Let $M$ be a smooth compact riemannian manifold with Levi Civita connection and consider a smooth function $f: M \to \mathbb{R}$. Then the Laplacian of $f$ $$ \Delta f = \text{div} ( \text{grad} f) $$ end the Hessian of $f$ $$ \nabla^2 f (X,Y) = \langle \nabla_X \text{grad} f , Y \rangle $$ are well defined.
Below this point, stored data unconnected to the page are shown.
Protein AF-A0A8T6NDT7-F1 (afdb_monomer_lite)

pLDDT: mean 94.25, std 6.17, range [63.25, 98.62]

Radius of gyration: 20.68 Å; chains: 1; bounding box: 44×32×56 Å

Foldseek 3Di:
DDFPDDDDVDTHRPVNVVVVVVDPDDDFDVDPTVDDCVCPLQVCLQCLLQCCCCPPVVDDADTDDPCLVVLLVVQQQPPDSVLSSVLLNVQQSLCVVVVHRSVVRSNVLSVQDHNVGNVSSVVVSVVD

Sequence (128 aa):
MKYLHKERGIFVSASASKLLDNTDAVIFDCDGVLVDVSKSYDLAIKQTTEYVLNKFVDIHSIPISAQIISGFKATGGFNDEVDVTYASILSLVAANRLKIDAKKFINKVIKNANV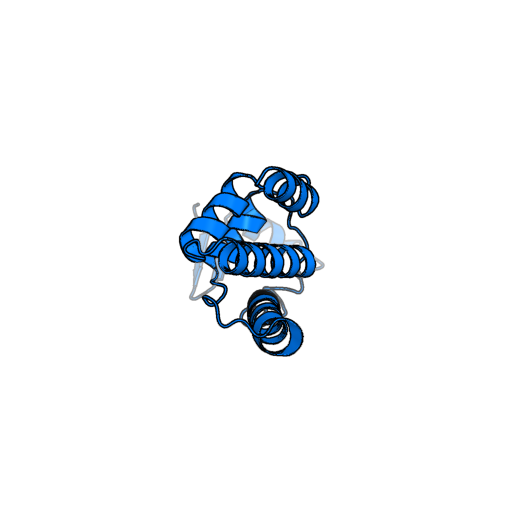SGIISVEKFLDTL

Structure (mmCIF, N/CA/C/O backbone):
data_AF-A0A8T6NDT7-F1
#
_entry.id   AF-A0A8T6NDT7-F1
#
loop_
_atom_site.group_PDB
_atom_site.id
_atom_site.type_symbol
_atom_site.label_atom_id
_atom_site.label_alt_id
_atom_site.label_comp_id
_atom_site.label_asym_id
_atom_site.label_entity_id
_atom_site.label_seq_id
_atom_site.pdbx_PDB_ins_code
_atom_site.Cartn_x
_atom_site.Cartn_y
_atom_site.Cartn_z
_atom_site.occupancy
_atom_site.B_iso_or_equiv
_atom_site.auth_seq_id
_atom_site.auth_comp_id
_atom_site.auth_asym_id
_atom_site.auth_atom_id
_atom_site.pdbx_PDB_model_num
ATOM 1 N N . MET A 1 1 ? 13.567 19.252 -19.206 1.00 63.25 1 MET A N 1
ATOM 2 C CA . MET A 1 1 ? 14.399 18.273 -19.946 1.00 63.25 1 MET A CA 1
ATOM 3 C C . MET A 1 1 ? 14.241 18.525 -21.446 1.00 63.25 1 MET A C 1
ATOM 5 O O . MET A 1 1 ? 13.111 18.728 -21.879 1.00 63.25 1 MET A O 1
ATOM 9 N N . LYS A 1 2 ? 15.331 18.591 -22.227 1.00 75.75 2 LYS A N 1
ATOM 10 C CA . LYS A 1 2 ? 15.289 18.839 -23.683 1.00 75.75 2 LYS A CA 1
ATOM 11 C C . LYS A 1 2 ? 15.495 17.508 -24.420 1.00 75.75 2 LYS A C 1
ATOM 13 O O . LYS A 1 2 ? 16.509 16.852 -24.204 1.00 75.75 2 LYS A O 1
ATOM 18 N N . TYR A 1 3 ? 14.527 17.109 -25.241 1.00 82.50 3 TYR A N 1
ATOM 19 C CA . TYR A 1 3 ? 14.566 15.868 -26.027 1.00 82.50 3 TYR A CA 1
ATOM 20 C C . TYR A 1 3 ? 14.943 16.195 -27.474 1.00 82.50 3 TYR A C 1
ATOM 22 O O . TYR A 1 3 ? 14.480 17.210 -27.994 1.00 82.50 3 TYR A O 1
ATOM 30 N N . LEU A 1 4 ? 15.785 15.367 -28.094 1.00 82.12 4 LEU A N 1
ATOM 31 C CA . LEU A 1 4 ? 16.188 15.514 -29.497 1.00 82.12 4 LEU A CA 1
ATOM 32 C C . LEU A 1 4 ? 15.139 14.957 -30.454 1.00 82.12 4 LEU A C 1
ATOM 34 O O . LEU A 1 4 ? 14.932 15.514 -31.526 1.00 82.12 4 LEU A O 1
ATOM 38 N N . HIS A 1 5 ? 14.470 13.881 -30.049 1.00 74.94 5 HIS A N 1
ATOM 39 C CA . HIS A 1 5 ? 13.434 13.233 -30.833 1.00 74.94 5 HIS A CA 1
ATOM 40 C C . HIS A 1 5 ? 12.222 12.943 -29.950 1.00 74.94 5 HIS A C 1
ATOM 42 O O . HIS A 1 5 ? 12.358 12.561 -28.780 1.00 74.94 5 HIS A O 1
ATOM 48 N N . LYS A 1 6 ? 11.042 13.193 -30.516 1.00 78.12 6 LYS A N 1
ATOM 49 C CA . LYS A 1 6 ? 9.745 12.970 -29.889 1.00 78.12 6 LYS A CA 1
ATOM 50 C C . LYS A 1 6 ? 8.810 12.377 -30.930 1.00 78.12 6 LYS A C 1
ATOM 52 O O . LYS A 1 6 ? 8.319 13.097 -31.794 1.00 78.12 6 LYS A O 1
ATOM 57 N N . GLU A 1 7 ? 8.542 11.093 -30.793 1.00 85.38 7 GLU A N 1
ATOM 58 C CA . GLU A 1 7 ? 7.450 10.410 -31.478 1.00 85.38 7 GLU A CA 1
ATOM 59 C C . GLU A 1 7 ? 6.435 9.927 -30.442 1.00 85.38 7 GLU A C 1
ATOM 61 O O . GLU A 1 7 ? 6.640 10.066 -29.232 1.00 85.38 7 GLU A O 1
ATOM 66 N N . ARG A 1 8 ? 5.285 9.412 -30.891 1.00 88.75 8 ARG A N 1
ATOM 67 C CA . ARG A 1 8 ? 4.234 8.966 -29.969 1.00 88.75 8 ARG A CA 1
ATOM 68 C C . ARG A 1 8 ? 4.790 7.862 -29.059 1.00 88.75 8 ARG A C 1
ATOM 70 O O . ARG A 1 8 ? 5.011 6.745 -29.503 1.00 88.75 8 ARG A O 1
ATOM 77 N N . GLY A 1 9 ? 4.977 8.194 -27.780 1.00 84.38 9 GLY A N 1
ATOM 78 C CA . GLY A 1 9 ? 5.482 7.275 -26.756 1.00 84.38 9 GLY A CA 1
ATOM 79 C C . GLY A 1 9 ? 7.005 7.112 -26.714 1.00 84.38 9 GLY A C 1
ATOM 80 O O . GLY A 1 9 ? 7.495 6.393 -25.852 1.00 84.38 9 GLY A O 1
ATOM 81 N N . ILE A 1 10 ? 7.760 7.793 -27.583 1.00 88.69 10 ILE A N 1
ATOM 82 C CA . ILE A 1 10 ? 9.222 7.680 -27.650 1.00 88.69 10 ILE A CA 1
ATOM 83 C C . ILE A 1 10 ? 9.842 9.048 -27.382 1.00 88.69 10 ILE A C 1
ATOM 85 O O . ILE A 1 10 ? 9.626 10.009 -28.123 1.00 88.69 10 ILE A O 1
ATOM 89 N N . PHE A 1 11 ? 10.649 9.128 -26.326 1.00 88.12 11 PHE A N 1
ATOM 90 C CA . PHE A 1 11 ? 11.353 10.342 -25.927 1.00 88.12 11 PHE A CA 1
ATOM 91 C C . PHE A 1 11 ? 12.851 10.067 -25.841 1.00 88.12 11 PHE A C 1
ATOM 93 O O . PHE A 1 11 ? 13.297 9.337 -24.959 1.00 88.12 11 PHE A O 1
ATOM 100 N N . VAL A 1 12 ? 13.642 10.688 -26.720 1.00 88.00 12 VAL A N 1
ATOM 101 C CA . VAL A 1 12 ? 15.102 10.493 -26.748 1.00 88.00 12 VAL A CA 1
ATOM 102 C C . VAL A 1 12 ? 15.804 11.758 -26.272 1.00 88.00 12 VAL A C 1
ATOM 104 O O . VAL A 1 12 ? 15.636 12.840 -26.844 1.00 88.00 12 VAL A O 1
ATOM 107 N N . SER A 1 13 ? 16.591 11.650 -25.202 1.00 87.62 13 SER A N 1
ATOM 108 C CA . SER A 1 13 ? 17.458 12.737 -24.739 1.00 87.62 13 SER A CA 1
ATOM 109 C C . SER A 1 13 ? 18.753 12.791 -25.557 1.00 87.62 13 SER A C 1
ATOM 111 O O . SER A 1 13 ? 19.177 11.802 -26.154 1.00 87.62 13 SER A O 1
ATOM 113 N N . ALA A 1 14 ? 19.423 13.948 -25.561 1.00 83.06 14 ALA A N 1
ATOM 114 C CA . ALA A 1 14 ? 20.691 14.095 -26.277 1.00 83.06 14 ALA A CA 1
ATOM 115 C C . ALA A 1 14 ? 21.805 13.175 -25.758 1.00 83.06 14 ALA A C 1
ATOM 117 O O . ALA A 1 14 ? 22.655 12.745 -26.535 1.00 83.06 14 ALA A O 1
ATOM 118 N N . SER A 1 15 ? 21.790 12.858 -24.461 1.00 83.31 15 SER A N 1
ATOM 119 C CA . SER A 1 15 ? 22.724 11.908 -23.858 1.00 83.31 15 SER A CA 1
ATOM 120 C C . SER A 1 15 ? 22.406 10.466 -24.250 1.00 83.31 15 SER A C 1
ATOM 122 O O . SER A 1 15 ? 23.324 9.733 -24.603 1.00 83.31 15 SER A O 1
ATOM 124 N N . ALA A 1 16 ? 21.127 10.074 -24.259 1.00 84.06 16 ALA A N 1
ATOM 125 C CA . ALA A 1 16 ? 20.714 8.719 -24.622 1.00 84.06 16 ALA A CA 1
ATOM 126 C C . ALA A 1 16 ? 21.067 8.375 -26.077 1.00 84.06 16 ALA A C 1
ATOM 128 O O . ALA A 1 16 ? 21.551 7.282 -26.340 1.00 84.06 16 ALA A O 1
ATOM 129 N N . SER A 1 17 ? 20.911 9.324 -27.009 1.00 79.44 17 SER A N 1
ATOM 130 C CA . SER A 1 17 ? 21.195 9.092 -28.433 1.00 79.44 17 SER A CA 1
ATOM 131 C C . SER A 1 17 ? 22.629 8.624 -28.704 1.00 79.44 17 SER A C 1
ATOM 133 O O . SER A 1 17 ? 22.819 7.766 -29.550 1.00 79.44 17 SER A O 1
ATOM 135 N N . LYS A 1 18 ? 23.632 9.151 -27.984 1.00 80.56 18 LYS A N 1
ATOM 136 C CA . LYS A 1 18 ? 25.040 8.741 -28.157 1.00 80.56 18 LYS A CA 1
ATOM 137 C C . LYS A 1 18 ? 25.361 7.382 -27.529 1.00 80.56 18 LYS A C 1
ATOM 139 O O . LYS A 1 18 ? 26.313 6.727 -27.941 1.00 80.56 18 LYS A O 1
ATOM 144 N N . LEU A 1 19 ? 24.611 7.001 -26.495 1.00 84.06 19 LEU A N 1
ATOM 145 C CA . LEU A 1 19 ? 24.758 5.718 -25.809 1.00 84.06 19 LEU A CA 1
ATOM 146 C C . LEU A 1 19 ? 24.181 4.574 -26.649 1.00 84.06 19 LEU A C 1
ATOM 148 O O . LEU A 1 19 ? 24.795 3.515 -26.721 1.00 84.06 19 LEU A O 1
ATOM 152 N N . LEU A 1 20 ? 23.047 4.808 -27.319 1.00 83.50 20 LEU A N 1
ATOM 153 C CA . LEU A 1 20 ? 22.352 3.794 -28.119 1.00 83.50 20 LEU A CA 1
ATOM 154 C C . LEU A 1 20 ? 23.216 3.229 -29.255 1.00 83.50 20 LEU A C 1
ATOM 156 O O . LEU A 1 20 ? 23.221 2.019 -29.447 1.00 83.50 20 LEU A O 1
ATOM 160 N N . ASP A 1 21 ? 23.997 4.074 -29.937 1.00 81.88 21 ASP A N 1
ATOM 161 C CA . ASP A 1 21 ? 24.864 3.653 -31.051 1.00 81.88 21 ASP A CA 1
ATOM 162 C C . ASP A 1 21 ? 25.970 2.662 -30.630 1.00 81.88 21 ASP A C 1
AT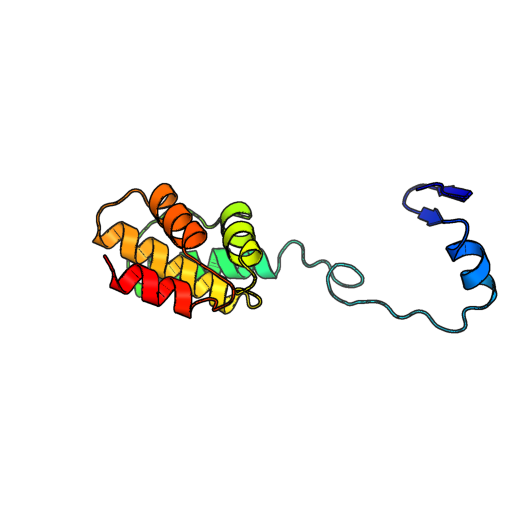OM 164 O O . ASP A 1 21 ? 26.526 1.971 -31.478 1.00 81.88 21 ASP A O 1
ATOM 168 N N . ASN A 1 22 ? 26.289 2.582 -29.331 1.00 85.81 22 ASN A N 1
ATOM 169 C CA . ASN A 1 22 ? 27.356 1.737 -28.779 1.00 85.81 22 ASN A CA 1
ATOM 170 C C . ASN A 1 22 ? 26.843 0.768 -27.694 1.00 85.81 22 ASN A C 1
ATOM 172 O O . ASN A 1 22 ? 27.588 0.408 -26.785 1.00 85.81 22 ASN A O 1
ATOM 176 N N . THR A 1 23 ? 25.555 0.410 -27.721 1.00 91.00 23 THR A N 1
ATOM 177 C CA . THR A 1 23 ? 24.946 -0.476 -26.717 1.00 91.00 23 THR A CA 1
ATOM 178 C C . THR A 1 23 ? 24.852 -1.912 -27.234 1.00 91.00 23 THR A C 1
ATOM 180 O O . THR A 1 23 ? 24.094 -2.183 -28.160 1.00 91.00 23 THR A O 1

I want to prove the inequality $$ \| \Delta f\|_{\infty} \le C\| \nabla^2 f \|$$ for some positive constant $C$. I'm using $$ \| \Delta f\|_{\infty} = \sup_{x \in M} |\Delta f| \quad \quad \|\nabla^2 f\|_{\infty} = \sup_{x \in M} \Biggl ( \sup_{u,v \in T_xM \setminus \{0\}} \frac{ |\nabla^2 f (u,v)|}{|u||v|} \Biggr ) $$
How can I prove it?
Looking at the problem in an abstract way, maybe I can consider a general $\tau \in T_2^0(M)$ and since the laplacian is the trace of the hessian I have
$$ \|\text{tr}(\tau)\|_{\infty} = \sup_{x \in M} |\text{tr}(\tau(x))|= \sup_{x \in M} \tau_{ij}(x)g^{ij}(x) \le \sup_{x \in M} \biggl ( \sum_{i,j}\tau_{ij}(x) \max_{ij} g^{ij}(x) \biggr ) =$$ $$ \sup_{x \in M} \biggl ( \max_{ij}g^{ij}(x) \sum_{i,j} \tau_{ij}(x) \biggr ) = \biggl ( \sup_{x \in M} \max_{i,j} g^{ij}(x) \biggr ) \sup_{x \in M} \sum_{i,j}\tau_{ij}(x) \lesssim \biggl ( \sup_{x \in M} \max_{i,j} g^{ij}(x) \biggr ) \|\tau\|_{\infty}$$ where the last inequality is due to the fact that all norms are equivalent in finite dimensional spaces. Moreover the quantity $$ \biggl ( \sup_{x \in M} \max_{i,j} g^{ij}(x) \biggr )$$ is finite being it the supremum of a continuous function on a compact set.